Participants who did not complete all 80 chamber sessions fell into two categories: Those who withdrew altogether (4 HBO₂, 15%; 5 sham, 24%) and those who remained enrolled in the study but did not complete all chamber sessions (1 HBO₂, 4%; 3 sham, 14%) (Fig. 2). All HBO₂ group participants who did not complete all 80 chamber sessions had a mild TBI as their qualifying injury and were employed at baseline.
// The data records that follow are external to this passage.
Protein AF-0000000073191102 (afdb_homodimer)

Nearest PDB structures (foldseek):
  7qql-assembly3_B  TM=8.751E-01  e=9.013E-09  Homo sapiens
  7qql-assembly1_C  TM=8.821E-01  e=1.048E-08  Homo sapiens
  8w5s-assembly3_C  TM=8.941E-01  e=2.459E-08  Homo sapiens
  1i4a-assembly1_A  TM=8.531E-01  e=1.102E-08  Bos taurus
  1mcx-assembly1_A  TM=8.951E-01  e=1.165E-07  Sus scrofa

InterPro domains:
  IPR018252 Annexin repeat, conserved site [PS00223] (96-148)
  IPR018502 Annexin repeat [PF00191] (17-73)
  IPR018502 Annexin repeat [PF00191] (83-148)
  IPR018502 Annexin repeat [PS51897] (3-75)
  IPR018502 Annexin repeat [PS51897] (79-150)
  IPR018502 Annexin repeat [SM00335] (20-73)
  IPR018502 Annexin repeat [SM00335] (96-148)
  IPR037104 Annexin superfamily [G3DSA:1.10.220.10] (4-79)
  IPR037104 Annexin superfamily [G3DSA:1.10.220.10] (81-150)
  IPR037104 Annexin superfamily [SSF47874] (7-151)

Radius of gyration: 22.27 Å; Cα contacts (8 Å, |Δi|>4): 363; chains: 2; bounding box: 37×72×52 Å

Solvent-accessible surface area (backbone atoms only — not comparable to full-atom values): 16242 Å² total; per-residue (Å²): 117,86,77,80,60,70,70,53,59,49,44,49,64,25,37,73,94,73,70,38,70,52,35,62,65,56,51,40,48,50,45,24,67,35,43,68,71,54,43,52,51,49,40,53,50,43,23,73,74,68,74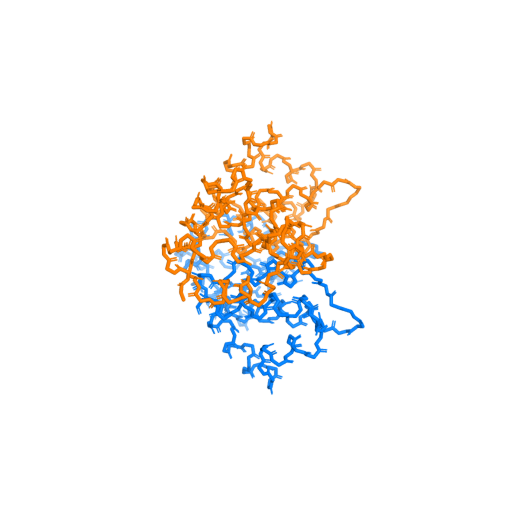,43,51,54,62,59,53,42,60,73,74,38,61,69,64,25,26,51,46,51,48,51,44,51,45,36,69,73,36,50,39,55,46,50,27,50,51,49,47,59,21,53,48,78,99,52,60,40,58,70,60,40,44,49,53,52,57,73,24,28,85,72,48,36,69,58,20,41,53,44,28,24,71,72,62,78,46,47,53,70,58,50,42,60,71,69,35,60,71,64,32,27,49,44,53,51,18,47,64,53,19,84,118,86,52,93,48,65,69,57,56,46,43,48,64,26,38,73,94,73,70,37,69,51,34,64,65,56,50,39,48,43,45,24,65,33,42,67,71,54,45,52,51,49,39,52,50,40,22,71,74,69,74,42,52,56,62,57,52,41,59,72,74,38,61,70,65,25,27,51,45,51,47,50,43,51,43,37,68,73,35,50,40,55,45,51,27,51,50,49,45,60,23,52,47,79,98,52,61,40,58,70,58,41,44,49,54,51,56,75,24,30,87,72,48,37,68,57,19,41,52,44,28,23,70,72,64,78,47,48,55,70,56,50,42,61,72,68,35,59,69,65,34,27,48,45,54,51,18,46,66,50,16,85

Organism: Anisakis simplex (NCBI:txid6269)

Foldseek 3Di:
DLPDDPVLLCLQQADVVVPGHRDVVSVVVCVVPDDLVRVVVVQVVSCVNPVDGVLVSLPVRDDDPSNVVVNLVVVCSVPVLLSLLVQCCVQQDDPAHVLVSNCCSLQVCLPPQLVVSQVNNCVPPVDGSLVSLPVRDDDPSSVVSNVSNPVD/DPPPDPVLLCLQQADVVVPGHRDVVSVVVCVVPDDLVRVVVVQVSSCVNPVDGVLVSLPVRDDDPSNVVVNLVVVCSVPVLLSLLVQCCVQQDDPAHVLVSNCCSLQVCLPPQLVVSQVNNCVPPVDGSLVSLPVRDDDPSSVVSNVSNPVD

pLDDT: mean 88.3, std 11.75, range [37.28, 97.38]

Secondary structure (DSSP, 8-state):
-TTS-THHHHHHH-BTTTTBPP-HHHHHHHHHH--HHHHHHHHHHHHHHHSS-HHHHHHHH--HHHHHHHHHHHHHHH-HHHHHHHHHHHHHSSSS--HHHHHHHHHHHTTTTHHHHHHHHHHHHSS-HHHHHHHH--HHHHHHHHHHHHT-/---S-HHHHHHHH-BTTTTBPP-HHHHHHHHHH--HHHHHHHHHHHHHHHSS-HHHHHHHH--HHHHHHHHHHHHHHH-HHHHHHHHHHHHHSSSS--HHHHHHHHHHHTTTTHHHHHHHHHHHHSS-HHHHHHHH--HHHHHHHHHHHHT-

Sequence (304 aa):
MINDNFQDVKKLFGNKALKEKPDKDLWVNMFSRANFRQLRHVFSEYTSHTGETISDGIKRVFSGDAETAYLALVEFIENKERYFAKQLYAAMEGLGTRDKDLIRVIISRSEIDLAAIHEEFDKMYKKPLIDWLKSECSGAYRDALISIVNGNMINDNFQDVKKLFGNKALKEKPDKDLWVNMFSRANFRQLRHVFSEYTSHTGETISDGIKRVFSGDAETAYLALVEFIENKERYFAKQLYAAMEGLGTRDKDLIRVIISRSEIDLAAIHEEFDKMYKKPLIDWLKSECSGAYRDALISIVNGN

Structure (mmCIF, N/CA/C/O backbone):
data_AF-0000000073191102-model_v1
#
loop_
_entity.id
_entity.type
_entity.pdbx_description
1 polymer Annexin
#
loop_
_atom_site.group_PDB
_atom_site.id
_atom_site.type_symbol
_atom_site.label_atom_id
_atom_site.label_alt_id
_atom_site.label_comp_id
_atom_site.label_asym_id
_atom_site.label_entity_id
_atom_site.label_seq_id
_atom_site.pdbx_PDB_ins_code
_atom_site.Cartn_x
_atom_site.Cartn_y
_atom_site.Cartn_z
_atom_site.occupancy
_atom_site.B_iso_or_equiv
_atom_site.auth_seq_id
_atom_site.auth_comp_id
_atom_site.auth_asym_id
_atom_site.auth_atom_id
_atom_site.pdbx_PDB_model_num
ATOM 1 N N . MET A 1 1 ? 7.246 28.5 1.84 1 37.28 1 MET A N 1
ATOM 2 C CA . MET A 1 1 ? 8.102 27.344 2.051 1 37.28 1 MET A CA 1
ATOM 3 C C . MET A 1 1 ? 8.484 27.203 3.521 1 37.28 1 MET A C 1
ATOM 5 O O . MET A 1 1 ? 8.953 28.172 4.137 1 37.28 1 MET A O 1
ATOM 9 N N . ILE A 1 2 ? 7.906 26.297 4.195 1 49 2 ILE A N 1
ATOM 10 C CA . ILE A 1 2 ? 8.102 26.281 5.641 1 49 2 ILE A CA 1
ATOM 11 C C . ILE A 1 2 ? 9.578 26.469 5.969 1 49 2 ILE A C 1
ATOM 13 O O . ILE A 1 2 ? 9.992 26.297 7.113 1 49 2 ILE A O 1
ATOM 17 N N . ASN A 1 3 ? 10.461 26.359 4.988 1 44.75 3 ASN A N 1
ATOM 18 C CA . ASN A 1 3 ? 11.867 26.562 5.328 1 44.75 3 ASN A CA 1
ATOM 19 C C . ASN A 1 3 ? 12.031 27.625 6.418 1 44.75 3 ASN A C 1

In comparison, sham group participants who did not complete all 80 chamber sessions had a more severe qualifying TBI (3 moderate, 2 severe) or CO poisoning (1) and half (4) were on disability.

Per-protocol analysis

See Supplementary Tables 14–15. The only difference between the intention-to-treat analyses and the per-protocol analyses were within the baseline to 9-month assessments. In the intention-to-treat analysis for this interval, the mean difference in the HBO₂ group was 8.4 (95% CI [4.5, 12.2], p < 0.001) and in the sham group was 4.2 (95% CI [0.6, 7.8], p = 0.02). The between-group mean difference at this timepoint was 4.2 (95% CI [-1.0, 9.4], p = 0.11). In the per-protocol analysis for this interval, the mean change score in the sham group was not statistically significant.

Qualitative results

Of 37 participants who completed the exit interview at 12 months, 34 (91.9%) participants endorsed ≥ 1 benefit from study participation, and 3 participants (all HBO₂) did not. The most frequently cited benefits were improvements to overall quality of life (72.7% HBO₂, 53.3% sham), cognition (54.5% HBO₂, 60% sham), and mood (45.5% HBO₂, 40% sham) (Supplementary Table 16).